Estava a ler já não sei o quê e reparei que na mesma frase havia duas palavras muito semelhantes em termos gráficos: «revolver» e «revólver». A diferença é apenas de um acento agudo, mas de facto é muito maior do que eu esperaria. Como à partida não lhes encontrei grandes afinidades, fui ao Dicionário Houaiss ver as respectivas etimologias e surpreendi-me ao ver que o verbo «revolver» vem do Latim e que a arma com cano vem do inglês... Esquisito, mas é verdade. «Revolver», com o sentido original de «enrolar», «enroscar», «rolar para trás», acabou por ter sobretudo o significado de «remexer», «desarrumar» ou «agitar», enquanto «revólver» é simplesmente o nome de uma arma com um cano e um cilindro que rola (se calhar para trás) onde se introduzem balas. Talvez um corpo ou cabeça que levem um balázio de um revólver fiquem revolvidos, mas eu nunca diria que linguisticamente uma coisa não tinha nada que ver com a outra. Sempre a aprender.

Comentários

  1. António Luiz Pacheco7 de maio de 2025 às 02:03

    Discordo... tem tudo a ver!
    Revolver é agitar ou remexer, fazer dar voltas!
    Ora revólver é uma arma específica, caracterizada por ter um tambor (ou cilindro), onde se colocam as ditas balas, o qual gira em torno de um eixo fixo acoplado ao cano de modo a ficar sucessivamente alinhado com ele, sendo deflagradas uma a uma à medida que roda. Daí o termo "revólver".
    Não sou linguista, apenas tenho algum conhecimento sobre armas, pelo que para mim o termo faz todo o sentido.
    Facto é, que na língua portuguesa, que alguns classificam de traiçoeira, seja curioso que um simples acento ortográfico possa mudar o sentido da palavra, porém não sem lógica. O que nenhuma lógica tem, nem faz sentido, é que um tonto qualquer tenha decidido que fato-traje e facto-acção se escrevam da mesma forma, sem atentar justamente na lógica do contexto.

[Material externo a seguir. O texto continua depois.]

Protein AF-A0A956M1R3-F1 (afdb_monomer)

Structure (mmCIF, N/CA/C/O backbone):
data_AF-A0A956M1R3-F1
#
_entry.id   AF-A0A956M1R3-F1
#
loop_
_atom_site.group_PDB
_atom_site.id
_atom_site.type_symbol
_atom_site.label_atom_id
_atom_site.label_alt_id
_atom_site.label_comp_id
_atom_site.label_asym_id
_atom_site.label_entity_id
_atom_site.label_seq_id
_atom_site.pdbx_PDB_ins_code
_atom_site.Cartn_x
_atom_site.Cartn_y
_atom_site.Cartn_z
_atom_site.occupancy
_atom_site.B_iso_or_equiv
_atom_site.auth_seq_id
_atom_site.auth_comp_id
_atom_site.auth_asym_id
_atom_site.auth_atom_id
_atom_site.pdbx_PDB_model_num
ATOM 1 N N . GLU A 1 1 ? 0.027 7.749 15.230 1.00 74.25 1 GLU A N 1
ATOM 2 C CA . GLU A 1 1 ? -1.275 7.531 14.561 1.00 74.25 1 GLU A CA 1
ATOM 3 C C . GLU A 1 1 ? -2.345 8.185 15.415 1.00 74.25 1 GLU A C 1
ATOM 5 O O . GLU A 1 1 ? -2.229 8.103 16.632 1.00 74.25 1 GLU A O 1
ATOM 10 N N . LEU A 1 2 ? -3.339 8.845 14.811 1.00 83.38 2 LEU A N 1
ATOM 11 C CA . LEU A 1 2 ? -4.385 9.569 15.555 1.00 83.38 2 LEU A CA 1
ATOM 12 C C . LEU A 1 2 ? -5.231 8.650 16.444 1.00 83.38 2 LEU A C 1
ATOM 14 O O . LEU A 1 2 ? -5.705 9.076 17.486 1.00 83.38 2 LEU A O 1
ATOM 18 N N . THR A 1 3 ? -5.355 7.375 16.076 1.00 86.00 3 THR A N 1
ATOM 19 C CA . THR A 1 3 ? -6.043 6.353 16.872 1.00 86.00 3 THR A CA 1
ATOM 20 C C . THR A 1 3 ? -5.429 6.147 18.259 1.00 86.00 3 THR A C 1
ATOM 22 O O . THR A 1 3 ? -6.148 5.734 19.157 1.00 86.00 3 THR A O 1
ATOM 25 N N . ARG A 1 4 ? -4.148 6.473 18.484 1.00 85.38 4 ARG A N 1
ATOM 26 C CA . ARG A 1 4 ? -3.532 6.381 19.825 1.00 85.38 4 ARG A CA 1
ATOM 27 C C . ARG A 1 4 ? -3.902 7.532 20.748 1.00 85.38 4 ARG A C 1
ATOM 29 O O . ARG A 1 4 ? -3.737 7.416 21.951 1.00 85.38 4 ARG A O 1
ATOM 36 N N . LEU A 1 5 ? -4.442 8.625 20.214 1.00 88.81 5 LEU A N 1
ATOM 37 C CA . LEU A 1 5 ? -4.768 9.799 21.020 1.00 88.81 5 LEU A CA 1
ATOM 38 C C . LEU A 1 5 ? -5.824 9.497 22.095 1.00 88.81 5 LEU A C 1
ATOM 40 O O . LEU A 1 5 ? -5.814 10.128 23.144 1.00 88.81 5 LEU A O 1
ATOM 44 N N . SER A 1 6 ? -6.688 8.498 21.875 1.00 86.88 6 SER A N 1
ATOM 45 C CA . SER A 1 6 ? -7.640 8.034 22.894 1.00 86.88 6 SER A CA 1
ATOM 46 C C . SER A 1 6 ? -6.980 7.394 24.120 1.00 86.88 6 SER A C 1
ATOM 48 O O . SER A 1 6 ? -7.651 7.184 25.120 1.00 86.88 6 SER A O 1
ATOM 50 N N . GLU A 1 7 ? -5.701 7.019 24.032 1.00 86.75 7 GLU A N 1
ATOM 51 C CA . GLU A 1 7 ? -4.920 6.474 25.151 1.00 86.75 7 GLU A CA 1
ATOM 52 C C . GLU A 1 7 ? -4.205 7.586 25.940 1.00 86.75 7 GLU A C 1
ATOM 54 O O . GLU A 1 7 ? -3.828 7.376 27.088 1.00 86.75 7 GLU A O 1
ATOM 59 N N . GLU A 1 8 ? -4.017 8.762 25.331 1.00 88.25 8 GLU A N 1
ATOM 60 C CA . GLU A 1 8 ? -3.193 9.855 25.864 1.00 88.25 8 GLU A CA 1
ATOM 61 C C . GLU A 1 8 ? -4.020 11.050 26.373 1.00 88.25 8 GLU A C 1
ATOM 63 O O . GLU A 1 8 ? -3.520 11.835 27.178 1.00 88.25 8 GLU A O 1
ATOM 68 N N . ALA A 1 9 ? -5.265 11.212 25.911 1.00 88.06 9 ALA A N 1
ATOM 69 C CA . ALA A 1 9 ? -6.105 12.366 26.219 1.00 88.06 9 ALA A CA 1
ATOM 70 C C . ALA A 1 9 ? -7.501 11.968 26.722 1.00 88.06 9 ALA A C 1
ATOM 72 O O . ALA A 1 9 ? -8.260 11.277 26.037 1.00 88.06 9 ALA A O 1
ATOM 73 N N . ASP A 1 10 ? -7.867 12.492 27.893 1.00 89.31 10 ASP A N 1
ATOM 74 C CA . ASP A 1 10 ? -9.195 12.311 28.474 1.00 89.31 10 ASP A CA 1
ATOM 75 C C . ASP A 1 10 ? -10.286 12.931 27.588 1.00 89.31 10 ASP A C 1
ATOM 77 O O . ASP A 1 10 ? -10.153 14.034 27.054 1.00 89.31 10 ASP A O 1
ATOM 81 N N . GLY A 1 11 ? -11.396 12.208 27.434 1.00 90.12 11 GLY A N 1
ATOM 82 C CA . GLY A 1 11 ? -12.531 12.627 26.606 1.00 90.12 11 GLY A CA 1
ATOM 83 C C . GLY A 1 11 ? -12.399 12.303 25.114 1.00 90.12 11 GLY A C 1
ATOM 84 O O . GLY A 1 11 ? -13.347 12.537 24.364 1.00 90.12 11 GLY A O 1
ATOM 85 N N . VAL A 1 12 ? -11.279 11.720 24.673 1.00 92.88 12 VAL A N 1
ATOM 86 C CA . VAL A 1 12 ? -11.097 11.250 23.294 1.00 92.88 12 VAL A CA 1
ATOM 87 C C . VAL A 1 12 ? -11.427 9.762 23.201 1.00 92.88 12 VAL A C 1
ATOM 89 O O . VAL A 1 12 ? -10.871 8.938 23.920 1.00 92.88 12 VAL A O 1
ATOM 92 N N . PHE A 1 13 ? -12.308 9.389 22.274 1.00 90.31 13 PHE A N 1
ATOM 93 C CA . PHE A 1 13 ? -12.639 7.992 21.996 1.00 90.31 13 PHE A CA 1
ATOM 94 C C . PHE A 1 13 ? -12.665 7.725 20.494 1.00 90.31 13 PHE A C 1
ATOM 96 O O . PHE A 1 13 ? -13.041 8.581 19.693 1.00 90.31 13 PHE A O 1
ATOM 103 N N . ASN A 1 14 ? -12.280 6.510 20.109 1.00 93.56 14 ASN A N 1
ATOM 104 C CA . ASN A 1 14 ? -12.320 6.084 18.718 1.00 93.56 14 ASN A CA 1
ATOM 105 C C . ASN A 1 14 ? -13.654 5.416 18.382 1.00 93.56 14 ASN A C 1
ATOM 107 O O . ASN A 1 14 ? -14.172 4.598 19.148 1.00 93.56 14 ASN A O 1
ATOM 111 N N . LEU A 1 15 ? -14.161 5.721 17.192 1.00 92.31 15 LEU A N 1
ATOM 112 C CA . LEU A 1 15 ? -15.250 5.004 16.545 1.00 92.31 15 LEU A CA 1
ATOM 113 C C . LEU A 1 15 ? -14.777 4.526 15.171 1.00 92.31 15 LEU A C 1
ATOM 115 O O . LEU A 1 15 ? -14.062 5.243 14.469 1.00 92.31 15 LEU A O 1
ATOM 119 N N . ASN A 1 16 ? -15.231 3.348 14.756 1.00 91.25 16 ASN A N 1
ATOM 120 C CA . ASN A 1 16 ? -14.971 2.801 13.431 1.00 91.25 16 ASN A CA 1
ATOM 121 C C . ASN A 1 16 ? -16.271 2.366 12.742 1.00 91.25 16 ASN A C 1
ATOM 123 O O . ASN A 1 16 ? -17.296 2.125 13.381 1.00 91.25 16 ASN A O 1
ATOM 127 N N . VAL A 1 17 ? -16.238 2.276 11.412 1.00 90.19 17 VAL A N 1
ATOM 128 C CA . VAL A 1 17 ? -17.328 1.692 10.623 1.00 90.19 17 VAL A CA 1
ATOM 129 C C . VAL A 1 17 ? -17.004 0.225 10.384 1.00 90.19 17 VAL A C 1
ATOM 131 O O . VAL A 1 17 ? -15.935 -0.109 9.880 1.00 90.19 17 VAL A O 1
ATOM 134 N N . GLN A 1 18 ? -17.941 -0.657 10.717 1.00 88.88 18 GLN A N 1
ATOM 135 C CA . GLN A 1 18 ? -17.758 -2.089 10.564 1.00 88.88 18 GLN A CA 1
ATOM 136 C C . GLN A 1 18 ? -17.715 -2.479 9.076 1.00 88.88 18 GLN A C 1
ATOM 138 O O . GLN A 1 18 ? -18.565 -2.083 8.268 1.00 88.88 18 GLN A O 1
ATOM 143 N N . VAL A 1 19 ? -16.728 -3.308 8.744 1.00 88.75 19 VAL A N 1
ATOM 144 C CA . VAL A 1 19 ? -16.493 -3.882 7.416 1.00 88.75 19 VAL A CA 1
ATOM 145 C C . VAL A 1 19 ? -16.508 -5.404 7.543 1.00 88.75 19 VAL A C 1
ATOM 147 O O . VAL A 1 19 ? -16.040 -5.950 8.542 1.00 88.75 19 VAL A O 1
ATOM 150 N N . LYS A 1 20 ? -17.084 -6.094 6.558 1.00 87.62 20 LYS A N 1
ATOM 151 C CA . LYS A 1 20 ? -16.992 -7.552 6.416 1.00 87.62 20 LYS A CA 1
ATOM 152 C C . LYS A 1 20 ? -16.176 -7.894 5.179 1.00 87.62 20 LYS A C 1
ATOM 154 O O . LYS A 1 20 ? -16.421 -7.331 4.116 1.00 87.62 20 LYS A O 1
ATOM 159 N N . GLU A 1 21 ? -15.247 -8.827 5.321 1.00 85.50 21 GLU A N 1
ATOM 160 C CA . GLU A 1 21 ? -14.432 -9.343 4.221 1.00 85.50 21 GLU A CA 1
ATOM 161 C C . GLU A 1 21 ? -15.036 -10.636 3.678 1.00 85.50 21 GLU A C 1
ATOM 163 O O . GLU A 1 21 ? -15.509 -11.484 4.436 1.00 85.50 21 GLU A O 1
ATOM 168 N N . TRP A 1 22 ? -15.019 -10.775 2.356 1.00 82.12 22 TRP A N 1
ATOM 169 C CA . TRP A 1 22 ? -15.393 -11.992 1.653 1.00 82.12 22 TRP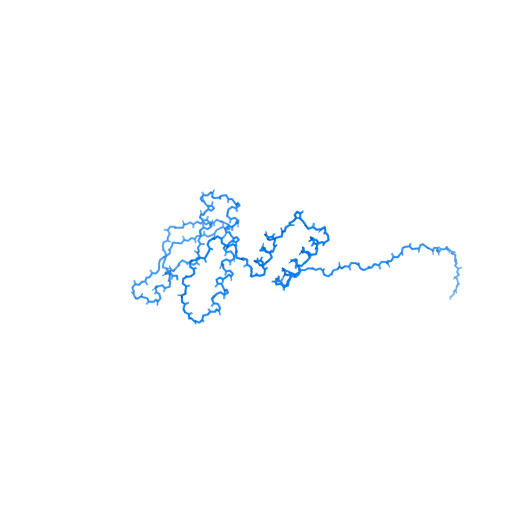 A CA 1
ATOM 170 C C . TRP A 1 22 ? -14.399 -12.224 0.516 1.00 82.12 22 TRP A C 1
ATOM 172 O O . TRP A 1 22 ? -14.531 -11.643 -0.564 1.00 82.12 22 TRP A O 1
ATOM 182 N N . GLY A 1 23 ? -13.391 -13.064 0.765 1.00 80.62 23 GLY A N 1
ATOM 183 C CA . GLY A 1 23 ? -12.260 -13.229 -0.153 1.00 80.62 23 GLY A CA 1
ATOM 184 C C . GLY A 1 23 ? -11.593 -11.879 -0.432 1.00 80.62 23 GLY A C 1
ATOM 185 O O . GLY A 1 23 ? -11.272 -11.147 0.499 1.00 80.62 23 GLY A O 1
ATOM 186 N N . ASP A 1 24 ? -11.483 -11.512 -1.710 1.00 74.88 24 ASP A N 1
ATOM 187 C CA . ASP A 1 24 ? -10.876 -10.244 -2.147 1.00 74.88 24 ASP A CA 1
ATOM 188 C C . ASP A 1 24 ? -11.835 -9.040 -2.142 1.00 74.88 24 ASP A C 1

    Nota livresca: - Talvez os Extraordinários não façam idéia da imensidão de livros que existem, em todas as línguas, escritos desde sempre e ao longo dos tempos, sobre armas em geral, sejam elas de fogo, brancas ou de todos os tipos! Idem sobre o seu uso de que se destaca o tema do tiro... há muita gente que se interessa pelo assunto e os livros são disso
    a prova, os nossos bem-amados livros que efectiva e felizmente cobrem todas as actividades do ser humano, o que é exclusivo nosso. Serei especista, porém nunca vi um cão a ler Pavlov ou sobre o que quer que fosse e nem os gatos da Extraordinária Cristina Carvalho, que eu saiba, lêem sobre o período da nidificação dos pássaros ou hábitos dos ratitos do campo!

    Saudações revolvidas cá duma Cidade Morena bem remexida.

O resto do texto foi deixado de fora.